It’s In Dubly

[compiled from multiple sources]

Dolby Atmos technology allows up to 128 audio tracks plus associated spatial audio description metadata, which includes sound type, location, movement, intensity, speed and volume.

One of the reasons other highly touted surround sound technologies like 5.1 and 7.1 failed to catch on is because they required a specific speaker configuration. Dolby Atmos, however, is scalable and can adapt to a variety of setups.

The first Dolby Atmos installation was in the El Capitan Theater in Los Angeles for the premiere of Brave in June 2012. As of October 2022, there were over 10,000 Dolby Atmos enabled cinema screens installed or committed to.

Dolby Atmos has also been adapted to a home theater format and is the audio component of Dolby Cinema. Most electronic devices since 2016, as well as smartphones after 2017, have been enabled for Dolby Atmos recording and mixing. Apple has emphasized playback on its AirPods and Beats Fit Pro devices, which all offer a version of the Atmos experience with dynamic head tracking (where the sound shifts along with a user’s movement) in the $200 to $500 range. 

“In general, you have to try to put the tracks into a speaker array so it doesn’t sound too jarring or gimmicky,” a sound engineer said. “The goal is to feel like you’re sitting amongst these musicians as they’re performing. Like all mixing, it’s subjective, and how you approach it really depends on the music itself.”
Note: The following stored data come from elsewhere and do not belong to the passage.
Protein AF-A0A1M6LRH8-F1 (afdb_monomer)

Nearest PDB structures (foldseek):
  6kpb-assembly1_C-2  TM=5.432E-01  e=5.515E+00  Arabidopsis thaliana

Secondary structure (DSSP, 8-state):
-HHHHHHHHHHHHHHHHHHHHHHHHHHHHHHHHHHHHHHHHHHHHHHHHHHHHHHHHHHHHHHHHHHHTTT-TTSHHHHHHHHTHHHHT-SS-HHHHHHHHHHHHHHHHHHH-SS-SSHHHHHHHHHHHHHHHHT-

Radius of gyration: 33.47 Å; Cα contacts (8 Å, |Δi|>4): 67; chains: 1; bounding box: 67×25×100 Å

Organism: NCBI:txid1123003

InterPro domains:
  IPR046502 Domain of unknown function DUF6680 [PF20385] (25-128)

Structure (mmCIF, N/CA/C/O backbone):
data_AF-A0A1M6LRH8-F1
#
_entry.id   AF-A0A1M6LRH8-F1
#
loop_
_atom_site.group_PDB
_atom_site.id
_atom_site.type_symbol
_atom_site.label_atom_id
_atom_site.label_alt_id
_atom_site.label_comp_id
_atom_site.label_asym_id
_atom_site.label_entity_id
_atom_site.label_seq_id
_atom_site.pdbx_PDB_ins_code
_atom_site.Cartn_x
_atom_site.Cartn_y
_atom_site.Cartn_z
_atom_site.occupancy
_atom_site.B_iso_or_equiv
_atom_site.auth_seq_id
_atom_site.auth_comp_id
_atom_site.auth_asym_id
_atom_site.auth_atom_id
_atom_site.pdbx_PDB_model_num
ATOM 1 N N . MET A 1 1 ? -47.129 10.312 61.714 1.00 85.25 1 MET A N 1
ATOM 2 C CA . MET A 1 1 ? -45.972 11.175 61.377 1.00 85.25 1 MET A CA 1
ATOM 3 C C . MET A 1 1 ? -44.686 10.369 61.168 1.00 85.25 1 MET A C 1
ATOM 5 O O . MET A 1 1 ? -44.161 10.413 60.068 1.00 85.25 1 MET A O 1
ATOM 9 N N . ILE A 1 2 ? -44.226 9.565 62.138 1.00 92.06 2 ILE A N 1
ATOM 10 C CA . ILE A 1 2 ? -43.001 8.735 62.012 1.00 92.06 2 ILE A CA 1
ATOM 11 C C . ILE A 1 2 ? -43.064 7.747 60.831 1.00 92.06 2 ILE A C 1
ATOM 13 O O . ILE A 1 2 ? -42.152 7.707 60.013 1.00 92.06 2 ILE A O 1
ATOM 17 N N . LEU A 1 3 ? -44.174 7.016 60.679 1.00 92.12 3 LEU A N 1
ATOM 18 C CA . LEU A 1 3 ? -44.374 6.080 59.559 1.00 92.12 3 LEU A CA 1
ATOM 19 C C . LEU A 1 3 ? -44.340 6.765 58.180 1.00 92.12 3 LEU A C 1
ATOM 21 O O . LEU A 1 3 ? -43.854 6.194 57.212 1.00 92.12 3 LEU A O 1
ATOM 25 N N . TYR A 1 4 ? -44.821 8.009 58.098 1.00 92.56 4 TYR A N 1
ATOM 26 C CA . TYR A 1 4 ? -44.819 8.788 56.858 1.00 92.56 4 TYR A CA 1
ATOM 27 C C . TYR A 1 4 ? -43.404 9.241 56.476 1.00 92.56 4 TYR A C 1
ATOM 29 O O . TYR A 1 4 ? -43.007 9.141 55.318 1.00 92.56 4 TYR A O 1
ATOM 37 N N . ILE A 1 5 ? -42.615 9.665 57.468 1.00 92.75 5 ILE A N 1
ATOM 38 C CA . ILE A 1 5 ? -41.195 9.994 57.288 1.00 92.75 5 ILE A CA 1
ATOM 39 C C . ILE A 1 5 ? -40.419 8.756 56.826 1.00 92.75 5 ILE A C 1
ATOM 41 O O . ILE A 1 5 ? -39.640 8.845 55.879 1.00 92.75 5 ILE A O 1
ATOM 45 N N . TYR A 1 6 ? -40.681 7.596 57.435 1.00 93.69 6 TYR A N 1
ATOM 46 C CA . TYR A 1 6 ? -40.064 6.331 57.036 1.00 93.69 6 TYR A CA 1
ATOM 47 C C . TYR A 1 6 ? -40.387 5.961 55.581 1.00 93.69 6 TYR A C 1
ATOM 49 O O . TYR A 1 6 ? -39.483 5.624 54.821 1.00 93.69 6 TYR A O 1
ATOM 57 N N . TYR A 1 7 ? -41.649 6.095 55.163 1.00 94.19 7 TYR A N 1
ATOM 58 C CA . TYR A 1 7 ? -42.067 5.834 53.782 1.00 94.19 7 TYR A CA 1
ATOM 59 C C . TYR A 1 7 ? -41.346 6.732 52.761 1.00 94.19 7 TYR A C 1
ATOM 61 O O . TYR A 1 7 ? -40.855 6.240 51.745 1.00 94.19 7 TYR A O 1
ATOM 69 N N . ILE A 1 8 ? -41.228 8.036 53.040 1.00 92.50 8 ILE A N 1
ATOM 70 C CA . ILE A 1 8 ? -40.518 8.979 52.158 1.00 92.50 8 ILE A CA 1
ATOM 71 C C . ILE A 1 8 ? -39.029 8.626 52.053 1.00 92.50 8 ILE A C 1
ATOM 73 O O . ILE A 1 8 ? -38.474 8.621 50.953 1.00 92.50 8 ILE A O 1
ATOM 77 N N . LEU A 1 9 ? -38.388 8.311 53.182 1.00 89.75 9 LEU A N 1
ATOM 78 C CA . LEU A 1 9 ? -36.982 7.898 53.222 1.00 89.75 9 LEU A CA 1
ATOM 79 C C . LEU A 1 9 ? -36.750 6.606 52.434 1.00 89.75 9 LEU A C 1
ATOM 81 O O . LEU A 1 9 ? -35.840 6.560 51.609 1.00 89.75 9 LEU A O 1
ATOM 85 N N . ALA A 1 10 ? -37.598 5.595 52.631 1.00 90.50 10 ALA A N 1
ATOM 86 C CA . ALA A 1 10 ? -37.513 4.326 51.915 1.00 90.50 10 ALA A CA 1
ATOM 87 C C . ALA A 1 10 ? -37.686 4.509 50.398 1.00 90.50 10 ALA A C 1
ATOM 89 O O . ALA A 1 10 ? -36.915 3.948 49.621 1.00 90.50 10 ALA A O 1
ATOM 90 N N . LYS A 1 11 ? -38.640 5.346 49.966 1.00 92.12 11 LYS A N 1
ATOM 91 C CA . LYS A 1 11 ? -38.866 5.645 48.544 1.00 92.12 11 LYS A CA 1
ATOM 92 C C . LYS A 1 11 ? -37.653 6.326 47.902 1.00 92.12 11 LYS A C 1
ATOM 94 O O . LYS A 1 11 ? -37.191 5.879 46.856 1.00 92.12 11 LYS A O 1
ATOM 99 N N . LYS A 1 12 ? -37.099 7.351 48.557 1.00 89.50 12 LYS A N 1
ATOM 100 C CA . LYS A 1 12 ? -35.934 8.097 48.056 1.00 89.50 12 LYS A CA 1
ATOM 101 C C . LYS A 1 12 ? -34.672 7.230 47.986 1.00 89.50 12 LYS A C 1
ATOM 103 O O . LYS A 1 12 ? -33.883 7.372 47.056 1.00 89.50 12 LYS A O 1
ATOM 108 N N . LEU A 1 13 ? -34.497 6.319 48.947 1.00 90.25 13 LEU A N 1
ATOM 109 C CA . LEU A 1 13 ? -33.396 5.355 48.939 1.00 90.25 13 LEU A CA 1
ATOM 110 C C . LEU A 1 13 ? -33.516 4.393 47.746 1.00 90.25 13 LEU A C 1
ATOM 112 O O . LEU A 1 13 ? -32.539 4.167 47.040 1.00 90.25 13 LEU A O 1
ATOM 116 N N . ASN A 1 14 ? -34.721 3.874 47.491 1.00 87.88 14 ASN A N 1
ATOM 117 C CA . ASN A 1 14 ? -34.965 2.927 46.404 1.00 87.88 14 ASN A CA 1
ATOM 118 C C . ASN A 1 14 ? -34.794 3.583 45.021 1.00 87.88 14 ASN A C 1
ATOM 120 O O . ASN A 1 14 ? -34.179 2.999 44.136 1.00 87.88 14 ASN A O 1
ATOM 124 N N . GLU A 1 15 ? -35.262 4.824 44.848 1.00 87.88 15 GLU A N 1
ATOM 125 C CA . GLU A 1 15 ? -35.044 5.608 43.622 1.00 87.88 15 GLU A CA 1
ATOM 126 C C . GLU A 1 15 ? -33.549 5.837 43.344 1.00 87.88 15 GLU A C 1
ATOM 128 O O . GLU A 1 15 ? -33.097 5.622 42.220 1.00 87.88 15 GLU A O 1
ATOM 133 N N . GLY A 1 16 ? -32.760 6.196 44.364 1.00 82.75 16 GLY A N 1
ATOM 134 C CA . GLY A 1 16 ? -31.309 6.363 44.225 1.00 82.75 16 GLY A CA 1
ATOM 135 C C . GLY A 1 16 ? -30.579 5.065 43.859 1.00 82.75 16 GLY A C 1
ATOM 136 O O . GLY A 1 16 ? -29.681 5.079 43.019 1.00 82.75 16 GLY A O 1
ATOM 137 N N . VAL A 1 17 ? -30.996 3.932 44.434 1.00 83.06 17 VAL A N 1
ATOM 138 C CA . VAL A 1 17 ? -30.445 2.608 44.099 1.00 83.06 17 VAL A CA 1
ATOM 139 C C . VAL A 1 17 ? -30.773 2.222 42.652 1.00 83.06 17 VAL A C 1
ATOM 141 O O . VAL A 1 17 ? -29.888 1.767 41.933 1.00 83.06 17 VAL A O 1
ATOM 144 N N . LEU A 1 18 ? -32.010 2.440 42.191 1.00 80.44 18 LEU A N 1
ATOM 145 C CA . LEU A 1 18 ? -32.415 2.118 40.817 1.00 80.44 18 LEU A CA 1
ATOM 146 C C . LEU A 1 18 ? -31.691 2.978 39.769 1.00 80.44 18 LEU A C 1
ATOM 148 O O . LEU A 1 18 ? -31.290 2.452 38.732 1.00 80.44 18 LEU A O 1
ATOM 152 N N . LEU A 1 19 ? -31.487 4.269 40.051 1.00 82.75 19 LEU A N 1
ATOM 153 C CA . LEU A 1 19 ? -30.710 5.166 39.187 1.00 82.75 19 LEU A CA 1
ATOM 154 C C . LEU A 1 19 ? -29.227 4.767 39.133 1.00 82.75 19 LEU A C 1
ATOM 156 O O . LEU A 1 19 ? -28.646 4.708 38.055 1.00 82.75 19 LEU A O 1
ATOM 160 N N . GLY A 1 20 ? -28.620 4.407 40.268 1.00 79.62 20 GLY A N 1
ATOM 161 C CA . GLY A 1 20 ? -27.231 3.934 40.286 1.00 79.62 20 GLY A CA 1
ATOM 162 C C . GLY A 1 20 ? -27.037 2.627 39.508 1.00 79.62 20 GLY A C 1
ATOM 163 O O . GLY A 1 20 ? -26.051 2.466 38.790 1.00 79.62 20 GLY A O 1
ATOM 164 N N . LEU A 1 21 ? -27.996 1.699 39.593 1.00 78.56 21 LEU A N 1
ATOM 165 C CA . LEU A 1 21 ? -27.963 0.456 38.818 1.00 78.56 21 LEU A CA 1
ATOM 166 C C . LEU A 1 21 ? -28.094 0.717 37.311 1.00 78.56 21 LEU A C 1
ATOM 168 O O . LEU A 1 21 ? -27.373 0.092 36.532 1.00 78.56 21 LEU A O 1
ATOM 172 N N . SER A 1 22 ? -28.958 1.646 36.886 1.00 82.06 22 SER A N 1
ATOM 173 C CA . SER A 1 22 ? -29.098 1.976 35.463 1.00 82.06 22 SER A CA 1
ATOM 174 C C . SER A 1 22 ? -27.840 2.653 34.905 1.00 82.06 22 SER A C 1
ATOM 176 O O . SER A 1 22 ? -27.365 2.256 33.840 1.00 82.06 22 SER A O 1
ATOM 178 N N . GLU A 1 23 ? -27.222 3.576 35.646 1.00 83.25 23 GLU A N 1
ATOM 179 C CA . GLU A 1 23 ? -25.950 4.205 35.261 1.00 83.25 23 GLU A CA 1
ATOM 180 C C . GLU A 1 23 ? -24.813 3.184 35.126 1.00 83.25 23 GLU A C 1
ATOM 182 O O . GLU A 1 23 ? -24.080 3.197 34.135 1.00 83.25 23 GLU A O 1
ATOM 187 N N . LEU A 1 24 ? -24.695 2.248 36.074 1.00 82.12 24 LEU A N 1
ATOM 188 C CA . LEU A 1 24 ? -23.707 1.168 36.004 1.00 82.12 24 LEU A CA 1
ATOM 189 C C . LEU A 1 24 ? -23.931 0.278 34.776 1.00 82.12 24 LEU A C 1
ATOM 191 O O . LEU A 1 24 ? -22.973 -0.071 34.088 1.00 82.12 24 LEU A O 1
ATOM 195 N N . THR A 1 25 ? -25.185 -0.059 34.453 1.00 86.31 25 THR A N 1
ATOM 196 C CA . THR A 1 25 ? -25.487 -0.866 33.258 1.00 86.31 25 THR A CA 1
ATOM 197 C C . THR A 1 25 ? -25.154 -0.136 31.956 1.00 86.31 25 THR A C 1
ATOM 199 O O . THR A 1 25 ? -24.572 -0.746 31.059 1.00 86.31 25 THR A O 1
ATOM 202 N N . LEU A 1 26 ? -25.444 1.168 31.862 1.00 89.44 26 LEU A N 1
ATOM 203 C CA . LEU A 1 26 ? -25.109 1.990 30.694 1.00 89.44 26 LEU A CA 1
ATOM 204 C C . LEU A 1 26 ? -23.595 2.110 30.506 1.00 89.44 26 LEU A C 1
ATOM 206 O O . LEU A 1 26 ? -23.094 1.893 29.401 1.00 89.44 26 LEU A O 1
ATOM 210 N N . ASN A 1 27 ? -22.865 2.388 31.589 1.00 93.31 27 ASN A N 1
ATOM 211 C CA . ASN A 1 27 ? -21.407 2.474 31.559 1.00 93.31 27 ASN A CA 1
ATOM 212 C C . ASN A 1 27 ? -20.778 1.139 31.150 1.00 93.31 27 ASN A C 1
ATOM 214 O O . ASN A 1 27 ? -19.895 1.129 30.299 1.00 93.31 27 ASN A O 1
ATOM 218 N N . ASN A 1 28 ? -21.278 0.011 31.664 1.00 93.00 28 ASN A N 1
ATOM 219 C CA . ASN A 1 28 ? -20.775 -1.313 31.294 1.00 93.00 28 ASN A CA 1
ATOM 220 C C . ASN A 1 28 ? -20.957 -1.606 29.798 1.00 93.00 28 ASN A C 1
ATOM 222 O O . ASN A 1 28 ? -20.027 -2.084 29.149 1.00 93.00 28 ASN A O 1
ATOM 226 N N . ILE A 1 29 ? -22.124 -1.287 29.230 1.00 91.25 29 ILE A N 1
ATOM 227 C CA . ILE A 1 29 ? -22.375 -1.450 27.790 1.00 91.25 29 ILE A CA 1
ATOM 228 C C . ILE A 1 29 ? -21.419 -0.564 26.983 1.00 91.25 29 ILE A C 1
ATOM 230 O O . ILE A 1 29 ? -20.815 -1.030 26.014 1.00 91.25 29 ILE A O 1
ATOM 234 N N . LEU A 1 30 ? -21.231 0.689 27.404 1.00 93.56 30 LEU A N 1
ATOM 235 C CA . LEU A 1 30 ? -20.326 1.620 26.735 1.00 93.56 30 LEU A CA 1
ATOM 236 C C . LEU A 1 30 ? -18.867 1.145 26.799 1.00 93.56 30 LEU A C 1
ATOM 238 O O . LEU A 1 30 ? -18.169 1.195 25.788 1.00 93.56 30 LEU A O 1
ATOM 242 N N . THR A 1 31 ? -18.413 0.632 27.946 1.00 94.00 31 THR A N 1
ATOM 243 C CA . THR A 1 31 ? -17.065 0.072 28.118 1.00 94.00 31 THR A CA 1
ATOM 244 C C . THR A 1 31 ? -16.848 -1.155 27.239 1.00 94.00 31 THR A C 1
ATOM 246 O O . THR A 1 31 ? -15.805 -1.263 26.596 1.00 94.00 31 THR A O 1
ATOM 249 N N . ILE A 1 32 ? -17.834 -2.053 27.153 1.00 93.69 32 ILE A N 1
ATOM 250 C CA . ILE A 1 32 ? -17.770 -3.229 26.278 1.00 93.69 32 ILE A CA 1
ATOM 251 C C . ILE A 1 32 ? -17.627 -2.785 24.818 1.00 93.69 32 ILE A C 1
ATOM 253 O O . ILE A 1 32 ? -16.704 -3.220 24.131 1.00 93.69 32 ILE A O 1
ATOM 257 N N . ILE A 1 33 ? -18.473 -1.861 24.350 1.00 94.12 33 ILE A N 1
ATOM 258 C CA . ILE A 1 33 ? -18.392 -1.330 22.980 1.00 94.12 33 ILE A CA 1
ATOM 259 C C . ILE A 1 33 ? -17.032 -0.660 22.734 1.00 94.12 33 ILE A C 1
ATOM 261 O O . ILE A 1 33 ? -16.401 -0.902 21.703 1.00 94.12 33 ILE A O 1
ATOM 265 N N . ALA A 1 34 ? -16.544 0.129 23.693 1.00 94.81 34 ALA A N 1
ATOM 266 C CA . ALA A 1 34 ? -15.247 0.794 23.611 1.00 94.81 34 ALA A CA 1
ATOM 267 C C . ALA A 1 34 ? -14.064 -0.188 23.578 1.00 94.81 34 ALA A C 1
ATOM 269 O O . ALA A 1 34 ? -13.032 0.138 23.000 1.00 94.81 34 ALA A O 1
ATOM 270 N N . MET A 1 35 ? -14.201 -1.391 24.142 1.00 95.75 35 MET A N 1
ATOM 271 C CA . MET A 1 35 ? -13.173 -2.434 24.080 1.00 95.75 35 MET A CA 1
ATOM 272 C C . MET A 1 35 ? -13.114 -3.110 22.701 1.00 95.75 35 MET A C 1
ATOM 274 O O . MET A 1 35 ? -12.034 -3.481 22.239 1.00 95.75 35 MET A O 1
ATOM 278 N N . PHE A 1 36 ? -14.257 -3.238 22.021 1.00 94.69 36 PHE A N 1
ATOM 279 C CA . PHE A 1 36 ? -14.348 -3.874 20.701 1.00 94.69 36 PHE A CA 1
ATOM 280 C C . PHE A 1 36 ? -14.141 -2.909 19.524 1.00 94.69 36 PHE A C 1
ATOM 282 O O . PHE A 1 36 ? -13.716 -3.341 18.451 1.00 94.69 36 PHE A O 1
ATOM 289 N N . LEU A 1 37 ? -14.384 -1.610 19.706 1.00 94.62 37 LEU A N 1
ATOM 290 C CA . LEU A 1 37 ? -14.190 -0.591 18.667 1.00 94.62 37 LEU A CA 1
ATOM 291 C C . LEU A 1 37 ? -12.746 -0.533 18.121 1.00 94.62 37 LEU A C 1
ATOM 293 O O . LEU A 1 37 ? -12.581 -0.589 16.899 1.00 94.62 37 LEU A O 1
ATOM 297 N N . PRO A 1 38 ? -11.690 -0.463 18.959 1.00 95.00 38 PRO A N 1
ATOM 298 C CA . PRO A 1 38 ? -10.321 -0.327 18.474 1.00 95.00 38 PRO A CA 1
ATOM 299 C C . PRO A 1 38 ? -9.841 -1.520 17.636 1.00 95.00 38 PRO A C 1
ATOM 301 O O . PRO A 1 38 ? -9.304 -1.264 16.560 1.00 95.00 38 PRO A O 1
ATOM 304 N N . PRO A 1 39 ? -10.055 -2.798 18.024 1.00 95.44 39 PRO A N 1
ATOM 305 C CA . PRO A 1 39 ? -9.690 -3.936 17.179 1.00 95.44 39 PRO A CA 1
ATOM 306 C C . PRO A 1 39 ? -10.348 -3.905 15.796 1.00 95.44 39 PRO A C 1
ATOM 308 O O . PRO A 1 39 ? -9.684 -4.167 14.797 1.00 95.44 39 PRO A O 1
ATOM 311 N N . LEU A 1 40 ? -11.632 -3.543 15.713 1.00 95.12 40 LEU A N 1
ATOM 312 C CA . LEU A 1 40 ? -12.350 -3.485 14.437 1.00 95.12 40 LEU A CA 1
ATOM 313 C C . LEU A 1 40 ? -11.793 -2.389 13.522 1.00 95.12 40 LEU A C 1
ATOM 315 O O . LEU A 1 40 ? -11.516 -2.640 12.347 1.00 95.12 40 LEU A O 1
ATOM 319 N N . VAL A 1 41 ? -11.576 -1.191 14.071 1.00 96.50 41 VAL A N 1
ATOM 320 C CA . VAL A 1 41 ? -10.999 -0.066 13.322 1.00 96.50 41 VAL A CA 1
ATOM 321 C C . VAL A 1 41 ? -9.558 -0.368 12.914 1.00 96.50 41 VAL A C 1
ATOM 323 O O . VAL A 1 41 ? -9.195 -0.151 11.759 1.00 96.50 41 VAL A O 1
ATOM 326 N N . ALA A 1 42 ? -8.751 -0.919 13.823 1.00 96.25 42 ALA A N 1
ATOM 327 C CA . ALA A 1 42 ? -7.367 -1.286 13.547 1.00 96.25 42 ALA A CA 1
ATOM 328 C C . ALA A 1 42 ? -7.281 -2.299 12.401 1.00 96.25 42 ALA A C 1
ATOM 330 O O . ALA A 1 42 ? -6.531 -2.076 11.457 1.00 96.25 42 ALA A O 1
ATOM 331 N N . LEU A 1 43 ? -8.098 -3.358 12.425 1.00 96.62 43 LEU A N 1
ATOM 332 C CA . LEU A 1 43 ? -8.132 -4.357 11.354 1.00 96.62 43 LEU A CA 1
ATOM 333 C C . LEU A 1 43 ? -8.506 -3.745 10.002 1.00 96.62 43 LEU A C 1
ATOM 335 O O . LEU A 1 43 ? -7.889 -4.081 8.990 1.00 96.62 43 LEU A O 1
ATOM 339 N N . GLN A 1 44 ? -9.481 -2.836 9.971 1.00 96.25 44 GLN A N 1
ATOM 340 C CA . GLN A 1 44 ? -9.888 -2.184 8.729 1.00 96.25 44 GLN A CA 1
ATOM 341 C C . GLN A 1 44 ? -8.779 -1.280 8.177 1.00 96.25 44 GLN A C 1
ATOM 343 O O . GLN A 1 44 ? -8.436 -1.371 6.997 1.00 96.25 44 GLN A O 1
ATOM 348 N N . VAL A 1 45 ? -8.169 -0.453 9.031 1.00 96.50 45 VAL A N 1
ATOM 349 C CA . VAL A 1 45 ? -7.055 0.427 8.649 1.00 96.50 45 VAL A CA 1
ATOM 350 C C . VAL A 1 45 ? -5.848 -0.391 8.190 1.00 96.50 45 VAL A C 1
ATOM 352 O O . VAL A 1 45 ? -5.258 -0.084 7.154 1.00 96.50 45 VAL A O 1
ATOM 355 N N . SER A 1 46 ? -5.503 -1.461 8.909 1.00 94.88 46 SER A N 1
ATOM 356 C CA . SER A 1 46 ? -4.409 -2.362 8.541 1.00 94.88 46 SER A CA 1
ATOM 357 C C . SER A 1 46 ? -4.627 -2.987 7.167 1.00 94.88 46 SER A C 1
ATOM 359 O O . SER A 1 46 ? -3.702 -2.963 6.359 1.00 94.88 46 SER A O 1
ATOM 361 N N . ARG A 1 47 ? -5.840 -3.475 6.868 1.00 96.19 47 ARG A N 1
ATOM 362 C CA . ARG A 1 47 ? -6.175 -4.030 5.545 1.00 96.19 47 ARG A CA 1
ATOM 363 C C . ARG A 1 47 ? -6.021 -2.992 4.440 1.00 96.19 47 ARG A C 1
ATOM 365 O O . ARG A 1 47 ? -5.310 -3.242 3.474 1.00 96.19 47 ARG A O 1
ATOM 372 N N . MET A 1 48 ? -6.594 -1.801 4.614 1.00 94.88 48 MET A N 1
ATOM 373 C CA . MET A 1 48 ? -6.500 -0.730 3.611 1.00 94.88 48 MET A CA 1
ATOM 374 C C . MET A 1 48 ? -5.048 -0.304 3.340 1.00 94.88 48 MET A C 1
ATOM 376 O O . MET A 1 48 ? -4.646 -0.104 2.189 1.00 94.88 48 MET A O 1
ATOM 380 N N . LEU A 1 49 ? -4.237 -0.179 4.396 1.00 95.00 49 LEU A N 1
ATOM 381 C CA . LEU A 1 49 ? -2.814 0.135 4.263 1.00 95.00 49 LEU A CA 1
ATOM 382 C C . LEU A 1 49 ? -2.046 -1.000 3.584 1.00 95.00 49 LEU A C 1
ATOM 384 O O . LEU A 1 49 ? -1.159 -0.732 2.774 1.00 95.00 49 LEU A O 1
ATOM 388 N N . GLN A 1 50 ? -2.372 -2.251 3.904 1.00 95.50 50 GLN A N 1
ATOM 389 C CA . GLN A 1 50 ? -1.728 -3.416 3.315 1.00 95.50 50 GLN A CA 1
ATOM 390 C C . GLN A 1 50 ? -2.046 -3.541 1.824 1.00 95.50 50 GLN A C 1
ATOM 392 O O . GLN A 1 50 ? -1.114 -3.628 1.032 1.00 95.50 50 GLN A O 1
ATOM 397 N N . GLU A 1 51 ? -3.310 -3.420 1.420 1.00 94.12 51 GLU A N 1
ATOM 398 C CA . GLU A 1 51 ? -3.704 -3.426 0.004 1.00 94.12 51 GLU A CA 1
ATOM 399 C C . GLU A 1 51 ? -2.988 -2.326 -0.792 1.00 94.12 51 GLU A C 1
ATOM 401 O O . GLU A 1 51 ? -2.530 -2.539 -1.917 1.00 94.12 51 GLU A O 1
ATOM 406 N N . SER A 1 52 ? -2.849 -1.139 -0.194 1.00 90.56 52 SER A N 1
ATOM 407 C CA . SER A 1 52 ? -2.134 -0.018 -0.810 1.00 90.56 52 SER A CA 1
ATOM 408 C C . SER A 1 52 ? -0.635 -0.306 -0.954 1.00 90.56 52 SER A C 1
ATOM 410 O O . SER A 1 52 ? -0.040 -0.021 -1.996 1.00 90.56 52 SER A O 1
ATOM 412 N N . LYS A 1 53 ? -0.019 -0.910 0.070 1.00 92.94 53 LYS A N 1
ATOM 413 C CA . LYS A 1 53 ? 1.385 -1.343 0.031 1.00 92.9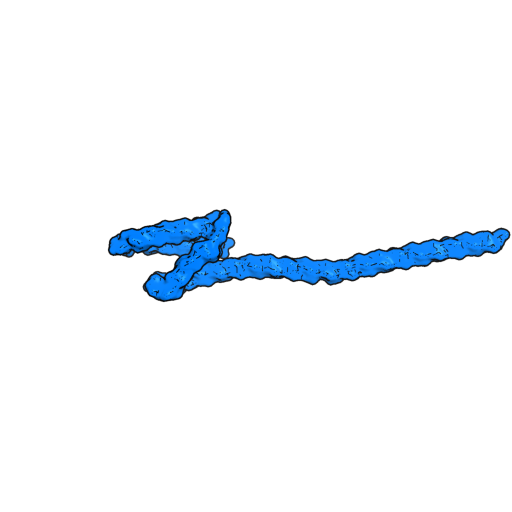4 53 LYS A CA 1
ATOM 414 C C . LYS A 1 53 ? 1.610 -2.443 -0.999 1.00 92.94 53 LYS A C 1
ATOM 416 O O . LYS A 1 53 ? 2.581 -2.361 -1.739 1.00 92.94 53 LYS A O 1
ATOM 421 N N . GLU A 1 54 ? 0.719 -3.425 -1.082 1.00 94.62 54 GLU A N 1
ATOM 422 C CA . GLU A 1 54 ? 0.800 -4.529 -2.041 1.00 94.62 54 GLU A CA 1
ATOM 423 C C . GLU A 1 54 ? 0.691 -4.024 -3.482 1.00 94.62 54 GLU A C 1
ATOM 425 O O . GLU A 1 54 ? 1.522 -4.381 -4.315 1.00 94.62 54 GLU A O 1
ATOM 430 N N . LYS A 1 55 ? -0.253 -3.114 -3.767 1.00 91.38 55 LYS A N 1
ATOM 431 C CA . LYS A 1 55 ? -0.350 -2.440 -5.076 1.00 91.38 55 LYS A CA 1
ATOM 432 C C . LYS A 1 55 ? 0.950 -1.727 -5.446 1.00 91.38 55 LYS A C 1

Susan Rogers, a longtime engineer for Prince, was invited to Dolby company headquarters in San Francisco to listen to a new Atmos mix of Prince’s “When Doves Cry,” a track she originally worked on. She observed that music is a potent form of communication in large part because the consummatory phase happens entirely in the listener’s head. Having clearer and more sound sources can actually make it harder to know what to pay attention to. “That was what I noticed listening to ‘When Doves Cry’ in Atmos,” Rogers said. “It sounded amazing, but it was more difficult to assemble it into a unified whole in that private place I listen to music. I found it distracting.” Her “knee-jerk reaction was ‘do not want,’” she said. “But over time I may learn to like it.”

Any of you esteemed audiophiles care to weigh in? Anyone tried it out?

3 Replies to “It’s In Dubly”

  1. I wondered if the sound engineers on your recent Grammy-eligible album had brought this up.

    Also your whole back catalog needs to be reissued in ATMOS.

  2. From the description, I don’t think I’d be crazy about it. You can’t get a coherent sound if you’re in the middle of the players. You need some distance. Would the most die-hard Dylan fans really want to hear him singing right in their faces?

    Also, I tend to distrust remixes for new formats. Back at the dawn of stereo, many mono recordings were reprocessed for stereo with horrendous results. No one wanted to spend money on proper remixes, they just wanted to get product on the shelf that said “stereo.” Same with many early digital reissues, although some have been corrected. If Atmos becomes something marketable, sloppy remixes could become an issue.

    It might be that an Atmos remix done well would be wonderful; I wouldn’t know, as I haven’t heard it. I’m happy with stereo and mono, so I’ll let someone else check it out.